Reproduce the entries shown below only from the line with "ATOM 17 C CA" down to the line with "ATOM 24 C CA", keeping both end lines and copying each one exactly.

Records from a data source
*** Block opens ***
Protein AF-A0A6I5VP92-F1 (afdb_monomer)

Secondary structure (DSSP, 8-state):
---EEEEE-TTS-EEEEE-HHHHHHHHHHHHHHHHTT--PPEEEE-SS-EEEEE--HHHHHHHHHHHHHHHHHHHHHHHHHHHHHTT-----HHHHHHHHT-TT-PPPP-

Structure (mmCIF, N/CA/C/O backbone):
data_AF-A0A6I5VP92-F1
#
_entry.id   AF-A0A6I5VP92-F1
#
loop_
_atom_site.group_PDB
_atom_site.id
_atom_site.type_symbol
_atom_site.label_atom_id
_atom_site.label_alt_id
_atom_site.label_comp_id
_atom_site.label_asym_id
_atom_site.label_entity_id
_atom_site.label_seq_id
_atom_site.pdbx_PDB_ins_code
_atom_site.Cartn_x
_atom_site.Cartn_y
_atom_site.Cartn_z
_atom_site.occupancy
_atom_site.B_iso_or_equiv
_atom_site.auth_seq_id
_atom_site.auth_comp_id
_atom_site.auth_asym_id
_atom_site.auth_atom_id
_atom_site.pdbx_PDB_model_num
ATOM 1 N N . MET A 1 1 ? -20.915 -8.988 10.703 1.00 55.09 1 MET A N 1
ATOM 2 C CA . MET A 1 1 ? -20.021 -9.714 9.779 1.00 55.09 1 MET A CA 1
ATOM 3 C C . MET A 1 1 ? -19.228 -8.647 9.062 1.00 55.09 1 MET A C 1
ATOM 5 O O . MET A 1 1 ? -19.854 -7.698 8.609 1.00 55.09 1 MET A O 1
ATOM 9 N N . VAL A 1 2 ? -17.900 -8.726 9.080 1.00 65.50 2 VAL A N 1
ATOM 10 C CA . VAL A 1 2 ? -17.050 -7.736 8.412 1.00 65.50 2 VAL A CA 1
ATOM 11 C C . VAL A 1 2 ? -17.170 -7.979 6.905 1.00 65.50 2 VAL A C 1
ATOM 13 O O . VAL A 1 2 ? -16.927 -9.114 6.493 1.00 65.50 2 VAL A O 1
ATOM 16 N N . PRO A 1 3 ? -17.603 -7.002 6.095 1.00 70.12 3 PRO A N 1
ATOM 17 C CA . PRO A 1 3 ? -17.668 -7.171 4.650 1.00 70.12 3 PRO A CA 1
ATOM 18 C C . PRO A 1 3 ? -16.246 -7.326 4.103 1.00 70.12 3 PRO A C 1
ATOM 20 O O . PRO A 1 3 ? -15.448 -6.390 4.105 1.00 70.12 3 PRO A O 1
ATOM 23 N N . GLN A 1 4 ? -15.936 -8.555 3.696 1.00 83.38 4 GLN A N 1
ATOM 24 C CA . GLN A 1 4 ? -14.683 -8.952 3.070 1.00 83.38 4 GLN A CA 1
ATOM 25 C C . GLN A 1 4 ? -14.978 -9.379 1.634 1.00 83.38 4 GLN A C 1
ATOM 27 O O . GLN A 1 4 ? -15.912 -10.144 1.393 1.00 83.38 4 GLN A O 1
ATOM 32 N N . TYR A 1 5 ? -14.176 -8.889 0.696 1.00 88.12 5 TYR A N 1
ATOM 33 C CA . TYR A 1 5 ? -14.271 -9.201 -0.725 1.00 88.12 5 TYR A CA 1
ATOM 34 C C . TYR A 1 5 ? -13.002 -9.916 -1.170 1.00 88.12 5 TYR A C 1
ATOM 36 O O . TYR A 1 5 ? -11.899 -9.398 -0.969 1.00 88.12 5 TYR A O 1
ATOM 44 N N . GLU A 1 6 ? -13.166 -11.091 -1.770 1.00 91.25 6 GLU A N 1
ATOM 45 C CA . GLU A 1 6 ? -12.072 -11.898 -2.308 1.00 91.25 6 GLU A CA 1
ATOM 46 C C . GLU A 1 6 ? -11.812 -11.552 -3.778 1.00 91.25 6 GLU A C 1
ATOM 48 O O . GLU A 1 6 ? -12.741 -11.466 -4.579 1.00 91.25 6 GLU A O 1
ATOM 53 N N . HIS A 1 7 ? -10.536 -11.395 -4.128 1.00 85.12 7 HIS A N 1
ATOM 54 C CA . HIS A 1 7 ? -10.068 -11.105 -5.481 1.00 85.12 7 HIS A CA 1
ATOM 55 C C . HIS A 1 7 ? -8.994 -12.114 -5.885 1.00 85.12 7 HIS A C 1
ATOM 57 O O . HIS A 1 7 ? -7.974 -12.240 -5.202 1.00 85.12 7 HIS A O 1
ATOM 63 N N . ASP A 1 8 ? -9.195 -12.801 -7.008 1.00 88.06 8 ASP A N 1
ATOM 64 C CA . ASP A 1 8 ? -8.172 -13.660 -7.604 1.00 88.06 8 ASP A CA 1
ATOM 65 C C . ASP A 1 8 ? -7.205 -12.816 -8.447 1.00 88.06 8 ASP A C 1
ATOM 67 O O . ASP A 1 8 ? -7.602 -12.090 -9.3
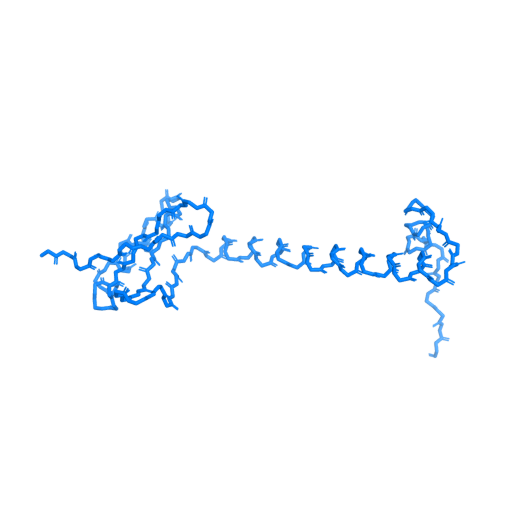63 1.00 88.06 8 ASP A O 1
ATOM 71 N N . LEU A 1 9 ? -5.914 -12.915 -8.146 1.00 81.88 9 LEU A N 1
ATOM 72 C CA . LEU A 1 9 ? -4.858 -12.235 -8.883 1.00 81.88 9 LEU A CA 1
ATOM 73 C C . LEU A 1 9 ? -4.351 -13.093 -10.056 1.00 81.88 9 LEU A C 1
ATOM 75 O O . LEU A 1 9 ? -4.378 -14.324 -9.985 1.00 81.88 9 LEU A O 1
ATOM 79 N N . PRO A 1 10 ? -3.798 -12.478 -11.124 1.00 79.44 10 PRO A N 1
ATOM 80 C CA . PRO A 1 10 ? -3.291 -13.209 -12.294 1.00 79.44 10 PRO A CA 1
ATOM 81 C C . PRO A 1 10 ? -2.184 -14.227 -11.987 1.00 79.44 10 PRO A C 1
ATOM 83 O O . PRO A 1 10 ? -1.956 -15.151 -12.762 1.00 79.44 10 PRO A O 1
ATOM 86 N N . ASN A 1 11 ? -1.487 -14.059 -10.863 1.00 79.81 11 ASN A N 1
ATOM 87 C CA . ASN A 1 11 ? -0.451 -14.971 -10.380 1.00 79.81 11 ASN A CA 1
ATOM 88 C C . ASN A 1 11 ? -1.014 -16.155 -9.558 1.00 79.81 11 ASN A C 1
ATOM 90 O O . ASN A 1 11 ? -0.236 -16.919 -8.991 1.00 79.81 11 ASN A O 1
ATOM 94 N N . GLY A 1 12 ? -2.341 -16.301 -9.470 1.00 82.94 12 GLY A N 1
ATOM 95 C CA . GLY A 1 12 ? -3.021 -17.353 -8.709 1.00 82.94 12 GLY A CA 1
ATOM 96 C C . GLY A 1 12 ? -3.122 -17.091 -7.204 1.00 82.94 12 GLY A C 1
ATOM 97 O O . GLY A 1 12 ? -3.580 -17.963 -6.468 1.00 82.94 12 GLY A O 1
ATOM 98 N N . GLN A 1 13 ? -2.692 -15.920 -6.729 1.00 84.81 13 GLN A N 1
ATOM 99 C CA . GLN A 1 13 ? -2.858 -15.523 -5.332 1.00 84.81 13 GLN A CA 1
ATOM 100 C C . GLN A 1 13 ? -4.257 -14.962 -5.083 1.00 84.81 13 GLN A C 1
ATOM 102 O O . GLN A 1 13 ? -4.889 -14.415 -5.985 1.00 84.81 13 GLN A O 1
ATOM 107 N N . ARG A 1 14 ? -4.714 -15.061 -3.833 1.00 87.12 14 ARG A N 1
ATOM 108 C CA . ARG A 1 14 ? -5.956 -14.433 -3.380 1.00 87.12 14 ARG A CA 1
ATOM 109 C C . ARG A 1 14 ? -5.662 -13.210 -2.545 1.00 87.12 14 ARG A C 1
ATOM 111 O O . ARG A 1 14 ? -4.750 -13.215 -1.721 1.00 87.12 14 ARG A O 1
ATOM 118 N N . LEU A 1 15 ? -6.481 -12.195 -2.747 1.00 89.31 15 LEU A N 1
ATOM 119 C CA . LEU A 1 15 ? -6.384 -10.917 -2.078 1.00 89.31 15 LEU A CA 1
ATOM 120 C C . LEU A 1 15 ? -7.725 -10.611 -1.418 1.00 89.31 15 LEU A C 1
ATOM 122 O O . LEU A 1 15 ? -8.762 -10.620 -2.077 1.00 89.31 15 LEU A O 1
ATOM 126 N N . ILE A 1 16 ? -7.703 -10.363 -0.111 1.00 91.94 16 ILE A N 1
ATOM 127 C CA . ILE A 1 16 ? -8.897 -10.011 0.657 1.00 91.94 16 ILE A CA 1
ATOM 128 C C . ILE A 1 16 ? -8.899 -8.503 0.859 1.00 91.94 16 ILE A C 1
ATOM 130 O O . ILE A 1 16 ? -7.909 -7.929 1.304 1.00 91.94 16 ILE A O 1
ATOM 134 N N . SER A 1 17 ? -10.013 -7.864 0.524 1.00 94.19 17 SER A N 1
ATOM 135 C CA . SER A 1 17 ? -10.228 -6.437 0.748 1.00 94.19 17 SER A CA 1
ATOM 136 C C . SER A 1 17 ? -11.438 -6.199 1.634 1.00 94.19 17 SER A C 1
ATOM 138 O O . SER A 1 17 ? -12.332 -7.038 1.708 1.00 94.19 17 SER A O 1
ATOM 140 N N . VAL A 1 18 ? -11.477 -5.047 2.290 1.00 95.25 18 VAL A N 1
ATOM 141 C CA . VAL A 1 18 ? -12.620 -4.595 3.086 1.00 95.25 18 VAL A CA 1
ATOM 142 C C . VAL A 1 18 ? -13.182 -3.295 2.528 1.00 95.25 18 VAL A C 1
ATOM 144 O O . VAL A 1 18 ? -12.467 -2.549 1.853 1.00 95.25 18 VAL A O 1
ATOM 147 N N . ASP A 1 19 ? -14.449 -2.993 2.814 1.00 95.00 19 ASP A N 1
ATOM 148 C CA . ASP A 1 19 ? -15.000 -1.688 2.441 1.00 95.00 19 ASP A CA 1
ATOM 149 C C . ASP A 1 19 ? -14.378 -0.531 3.239 1.00 95.00 19 ASP A C 1
ATOM 151 O O . ASP A 1 19 ? -13.680 -0.710 4.239 1.00 95.00 19 ASP A O 1
ATOM 155 N N . VAL A 1 20 ? -14.619 0.696 2.774 1.00 93.75 20 VAL A N 1
ATOM 156 C CA . VAL A 1 20 ? -14.050 1.912 3.374 1.00 93.75 20 VAL A CA 1
ATOM 157 C C . VAL A 1 20 ? -14.505 2.107 4.822 1.00 93.75 20 VAL A C 1
ATOM 159 O O . VAL A 1 20 ? -13.715 2.571 5.641 1.00 93.75 20 VAL A O 1
ATOM 162 N N . GLN A 1 21 ? -15.753 1.766 5.149 1.00 93.94 21 GLN A N 1
ATOM 163 C CA . GLN A 1 21 ? -16.286 1.940 6.501 1.00 93.94 21 GLN A CA 1
ATOM 164 C C . GLN A 1 21 ? -15.578 0.997 7.477 1.00 93.94 21 GLN A C 1
ATOM 166 O O . GLN A 1 21 ? -15.093 1.412 8.524 1.00 93.94 21 GLN A O 1
ATOM 171 N N . THR A 1 22 ? -15.428 -0.254 7.070 1.00 94.56 22 THR A N 1
ATOM 172 C CA . THR A 1 22 ? -14.667 -1.276 7.774 1.00 94.56 22 THR A CA 1
ATOM 173 C C . THR A 1 22 ? -13.207 -0.864 7.934 1.00 94.56 22 THR A C 1
ATOM 175 O O . THR A 1 22 ? -12.650 -0.935 9.027 1.00 94.56 22 THR A O 1
ATOM 178 N N . ALA A 1 23 ? -12.577 -0.377 6.864 1.00 94.38 23 ALA A N 1
ATOM 179 C CA . ALA A 1 23 ? -11.197 0.087 6.915 1.00 94.38 23 ALA A CA 1
ATOM 180 C C . ALA A 1 23 ? -11.000 1.204 7.951 1.00 94.38 23 ALA A C 1
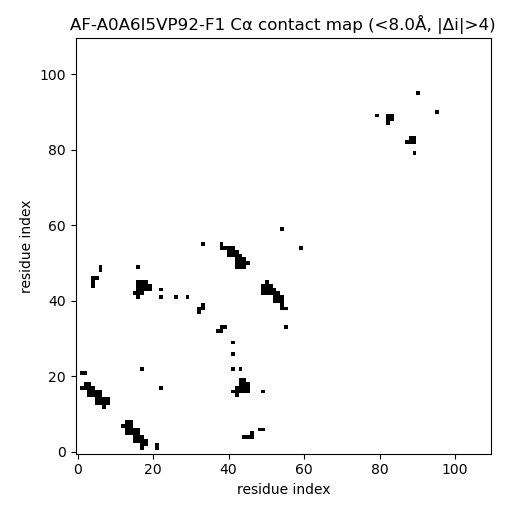
ATOM 182 O O . ALA A 1 23 ? -10.006 1.188 8.669 1.00 94.38 23 ALA A O 1
ATOM 183 N N . GLN A 1 24 ? -11.947 2.141 8.075 1.00 95.50 24 GLN A N 1
ATOM 184 C CA . GLN A 1 24 ? -11.892 3.204 9.087 1.00 95.50 24 GLN A CA 1
ATOM 185 C C . GLN A 1 24 ? -11.901 2.657 10.520 1.00 95.50 24 GLN A C 1
ATOM 187 O O . GLN A 1 24 ? -11.189 3.186 11.372 1.00 95.50 24 GLN A O 1
ATOM 192 N N . GLU A 1 25 ? -12.670 1.600 10.782 1.00 95.00 25 GLU A N 1
ATOM 193 C CA . GLU A 1 25 ? -12.747 0.966 12.104 1.00 95.00 25 GLU A CA 1
ATOM 194 C C . GLU A 1 25 ? -11.443 0.241 12.472 1.00 95.00 25 GLU A C 1
ATOM 196 O O . GLU A 1 25 ? -10.992 0.317 13.617 1.00 95.00 25 GLU A O 1
ATOM 201 N N . TYR A 1 26 ? -10.809 -0.423 11.502 1.00 92.31 26 TYR A N 1
ATOM 202 C CA . TYR A 1 26 ? -9.609 -1.235 11.734 1.00 92.31 26 TYR A CA 1
ATOM 203 C C . TYR A 1 26 ? -8.287 -0.476 11.588 1.00 92.31 26 TYR A C 1
ATOM 205 O O . TYR A 1 26 ? -7.271 -0.928 12.118 1.00 92.31 26 TYR A O 1
ATOM 213 N N . LEU A 1 27 ? -8.275 0.682 10.921 1.00 94.56 27 LEU A N 1
ATOM 214 C CA . LEU A 1 27 ? -7.046 1.425 10.630 1.00 94.56 27 LEU A CA 1
ATOM 215 C C . LEU A 1 27 ? -6.170 1.692 11.870 1.00 94.56 27 LEU A C 1
ATOM 217 O O . LEU A 1 27 ? -4.964 1.471 11.773 1.00 94.56 27 LEU A O 1
ATOM 221 N N . PRO A 1 28 ? -6.705 2.099 13.042 1.00 95.75 28 PRO A N 1
ATOM 222 C CA . PRO A 1 28 ? -5.873 2.291 14.229 1.00 95.75 28 PRO A CA 1
ATOM 223 C C . PRO A 1 28 ? -5.154 1.009 14.671 1.00 95.75 28 PRO A C 1
ATOM 225 O O . PRO A 1 28 ? -3.972 1.051 14.999 1.00 95.75 28 PRO A O 1
ATOM 228 N N . GLN A 1 29 ? -5.845 -0.136 14.628 1.00 95.00 29 GLN A N 1
ATOM 229 C CA . GLN A 1 29 ? -5.285 -1.433 15.024 1.00 95.00 29 GLN A CA 1
ATOM 230 C C . GLN A 1 29 ? -4.204 -1.902 14.048 1.00 95.00 29 GLN A C 1
ATOM 232 O O . GLN A 1 29 ? -3.176 -2.413 14.482 1.00 95.00 29 GLN A O 1
ATOM 237 N N . VAL A 1 30 ? -4.412 -1.680 12.748 1.00 95.12 30 VAL A N 1
ATOM 238 C CA . VAL A 1 30 ? -3.421 -1.972 11.700 1.00 95.12 30 VAL A CA 1
ATOM 239 C C . VAL A 1 30 ? -2.170 -1.105 11.873 1.00 95.12 30 VAL A C 1
ATOM 241 O O . VAL A 1 30 ? -1.044 -1.592 11.828 1.00 95.12 30 VAL A O 1
ATOM 244 N N . VAL A 1 31 ? -2.341 0.189 12.152 1.00 94.75 31 VAL A N 1
ATOM 245 C CA . VAL A 1 31 ? -1.203 1.083 12.416 1.00 94.75 31 VAL A CA 1
ATOM 246 C C . VAL A 1 31 ? -0.437 0.659 13.673 1.00 94.75 31 VAL A C 1
ATOM 248 O O . VAL A 1 31 ? 0.792 0.728 13.699 1.00 94.75 31 VAL A O 1
ATOM 251 N N . ASP A 1 32 ? -1.130 0.199 14.714 1.00 96.19 32 ASP A N 1
ATOM 252 C CA . ASP A 1 32 ? -0.474 -0.338 15.905 1.00 96.19 32 ASP A CA 1
ATOM 253 C C . ASP A 1 32 ? 0.219 -1.685 15.639 1.00 96.19 32 ASP A C 1
ATOM 255 O O . ASP A 1 32 ? 1.298 -1.922 16.187 1.00 96.19 32 ASP A O 1
ATOM 259 N N . SER A 1 33 ? -0.317 -2.538 14.758 1.00 95.56 33 SER A N 1
ATOM 260 C CA . SER A 1 33 ? 0.346 -3.791 14.377 1.00 95.56 33 SER A CA 1
ATOM 261 C C . SER A 1 33 ? 1.632 -3.557 13.584 1.00 95.56 33 SER A C 1
ATOM 263 O O . SER A 1 33 ? 2.608 -4.273 13.814 1.00 95.56 33 SER A O 1
ATOM 265 N N . PHE A 1 34 ? 1.691 -2.513 12.749 1.00 95.62 34 PHE A N 1
ATOM 266 C CA . PHE A 1 34 ? 2.934 -2.107 12.080 1.00 95.62 34 PHE A CA 1
ATOM 267 C C . PHE A 1 34 ? 4.038 -1.768 13.086 1.00 95.62 34 PHE A C 1
ATOM 269 O O . PHE A 1 34 ? 5.181 -2.187 12.921 1.00 95.62 34 PHE A O 1
ATOM 276 N N . LYS A 1 35 ? 3.708 -1.079 14.189 1.00 92.88 35 LYS A N 1
ATOM 277 C CA . LYS A 1 35 ? 4.684 -0.782 15.259 1.00 92.88 35 LYS A CA 1
ATOM 278 C C . LYS A 1 35 ? 5.211 -2.045 15.941 1.00 92.88 35 LYS A C 1
ATOM 280 O O . LYS A 1 35 ? 6.318 -2.033 16.470 1.00 92.88 35 LYS A O 1
ATOM 285 N N . ALA A 1 36 ? 4.423 -3.119 15.943 1.00 93.94 36 ALA A N 1
ATOM 286 C CA . ALA A 1 36 ? 4.820 -4.430 16.446 1.00 93.94 36 ALA A CA 1
ATOM 287 C C . ALA A 1 36 ? 5.590 -5.272 15.404 1.00 93.94 36 ALA A C 1
ATOM 289 O O . ALA A 1 36 ? 5.937 -6.416 15.693 1.00 93.94 36 ALA A O 1
ATOM 290 N N . GLY A 1 37 ? 5.860 -4.722 14.214 1.00 93.06 37 GLY A N 1
ATOM 291 C CA . GLY A 1 37 ? 6.566 -5.392 13.1
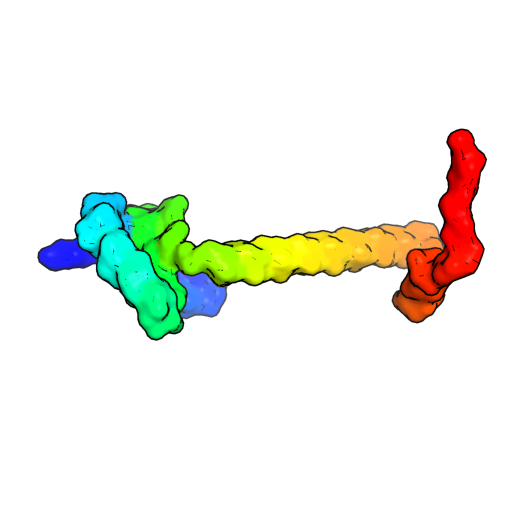20 1.00 93.06 37 GLY A CA 1
ATOM 292 C C . GLY A 1 37 ? 5.696 -6.333 12.285 1.00 93.06 37 GLY A C 1
ATOM 293 O O . GLY A 1 37 ? 6.230 -7.086 11.474 1.00 93.06 37 GLY A O 1
ATOM 294 N N . ASN A 1 38 ? 4.372 -6.330 12.480 1.00 93.38 38 ASN A N 1
ATOM 295 C CA . ASN A 1 38 ? 3.469 -7.049 11.588 1.00 93.38 38 ASN A CA 1
ATOM 296 C C . ASN A 1 38 ? 3.133 -6.165 10.389 1.00 93.38 38 ASN A C 1
ATOM 298 O
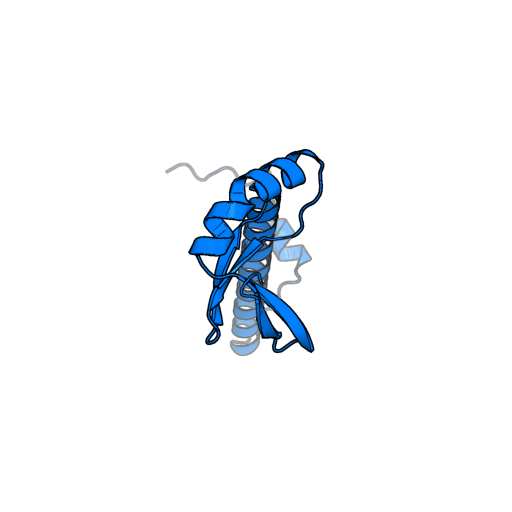 O . ASN A 1 38 ? 2.346 -5.239 10.546 1.00 93.38 38 ASN A O 1
ATOM 302 N N . ASN A 1 39 ? 3.670 -6.498 9.218 1.00 91.12 39 ASN A N 1
ATOM 303 C CA . ASN A 1 39 ? 3.513 -5.730 7.981 1.00 91.12 39 ASN A CA 1
ATOM 304 C C . ASN A 1 39 ? 2.367 -6.234 7.087 1.00 91.12 39 ASN A C 1
ATOM 306 O O . ASN A 1 39 ? 2.359 -5.989 5.886 1.00 91.12 39 ASN A O 1
ATOM 310 N N . GLU A 1 40 ? 1.399 -6.969 7.640 1.00 91.50 40 GLU A N 1
ATOM 311 C CA . GLU A 1 40 ? 0.250 -7.422 6.856 1.00 91.50 40 GLU A CA 1
ATOM 312 C C . GLU A 1 40 ? -0.552 -6.219 6.305 1.00 91.50 40 GLU A C 1
ATOM 314 O O . GLU A 1 40 ? -1.001 -5.368 7.081 1.00 91.50 40 GLU A O 1
ATOM 319 N N . PRO A 1 41 ? -0.731 -6.111 4.974 1.00 93.00 41 PRO A N 1
ATOM 320 C CA . PRO A 1 41 ? -1.365 -4.954 4.355 1.00 93.00 41 PRO A CA 1
ATOM 321 C C . PRO A 1 41 ? -2.874 -4.924 4.612 1.00 93.00 41 PRO A C 1
ATOM 323 O O . PRO A 1 41 ? -3.571 -5.925 4.446 1.00 93.00 41 PRO A O 1
ATOM 326 N N . LEU A 1 42 ? -3.416 -3.735 4.892 1.00 95.00 42 LEU A N 1
ATOM 327 C CA . LEU A 1 42 ? -4.863 -3.514 4.852 1.00 95.00 42 LEU A CA 1
ATOM 328 C C . LEU A 1 42 ? -5.269 -3.084 3.447 1.00 95.00 42 LEU A C 1
ATOM 330 O O . LEU A 1 42 ? -4.879 -2.016 2.974 1.00 95.00 42 LEU A O 1
ATOM 334 N N . ILE A 1 43 ? -6.098 -3.890 2.794 1.00 95.31 43 ILE A N 1
ATOM 335 C CA . ILE A 1 43 ? -6.545 -3.633 1.428 1.00 95.31 43 ILE A CA 1
ATOM 336 C C . ILE A 1 43 ? -7.994 -3.160 1.456 1.00 95.31 43 ILE A C 1
ATOM 338 O O . ILE A 1 43 ? -8.869 -3.795 2.040 1.00 95.31 43 ILE A O 1
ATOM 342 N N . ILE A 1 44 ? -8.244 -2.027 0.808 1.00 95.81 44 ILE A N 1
*** Block closes ***
Solution for this problem:
ATOM 17 C CA . PRO A 1 3 ? -17.668 -7.171 4.650 1.00 70.12 3 PRO A CA 1
ATOM 18 C C . PRO A 1 3 ? -16.246 -7.326 4.103 1.00 70.12 3 PRO A C 1
ATOM 20 O O . PRO A 1 3 ? -15.448 -6.390 4.105 1.00 70.12 3 PRO A O 1
ATOM 23 N N . GLN A 1 4 ? -15.936 -8.555 3.696 1.00 83.38 4 GLN A N 1
ATOM 24 C CA . GLN A 1 4 ? -14.683 -8.952 3.070 1.00 83.38 4 GLN A CA 1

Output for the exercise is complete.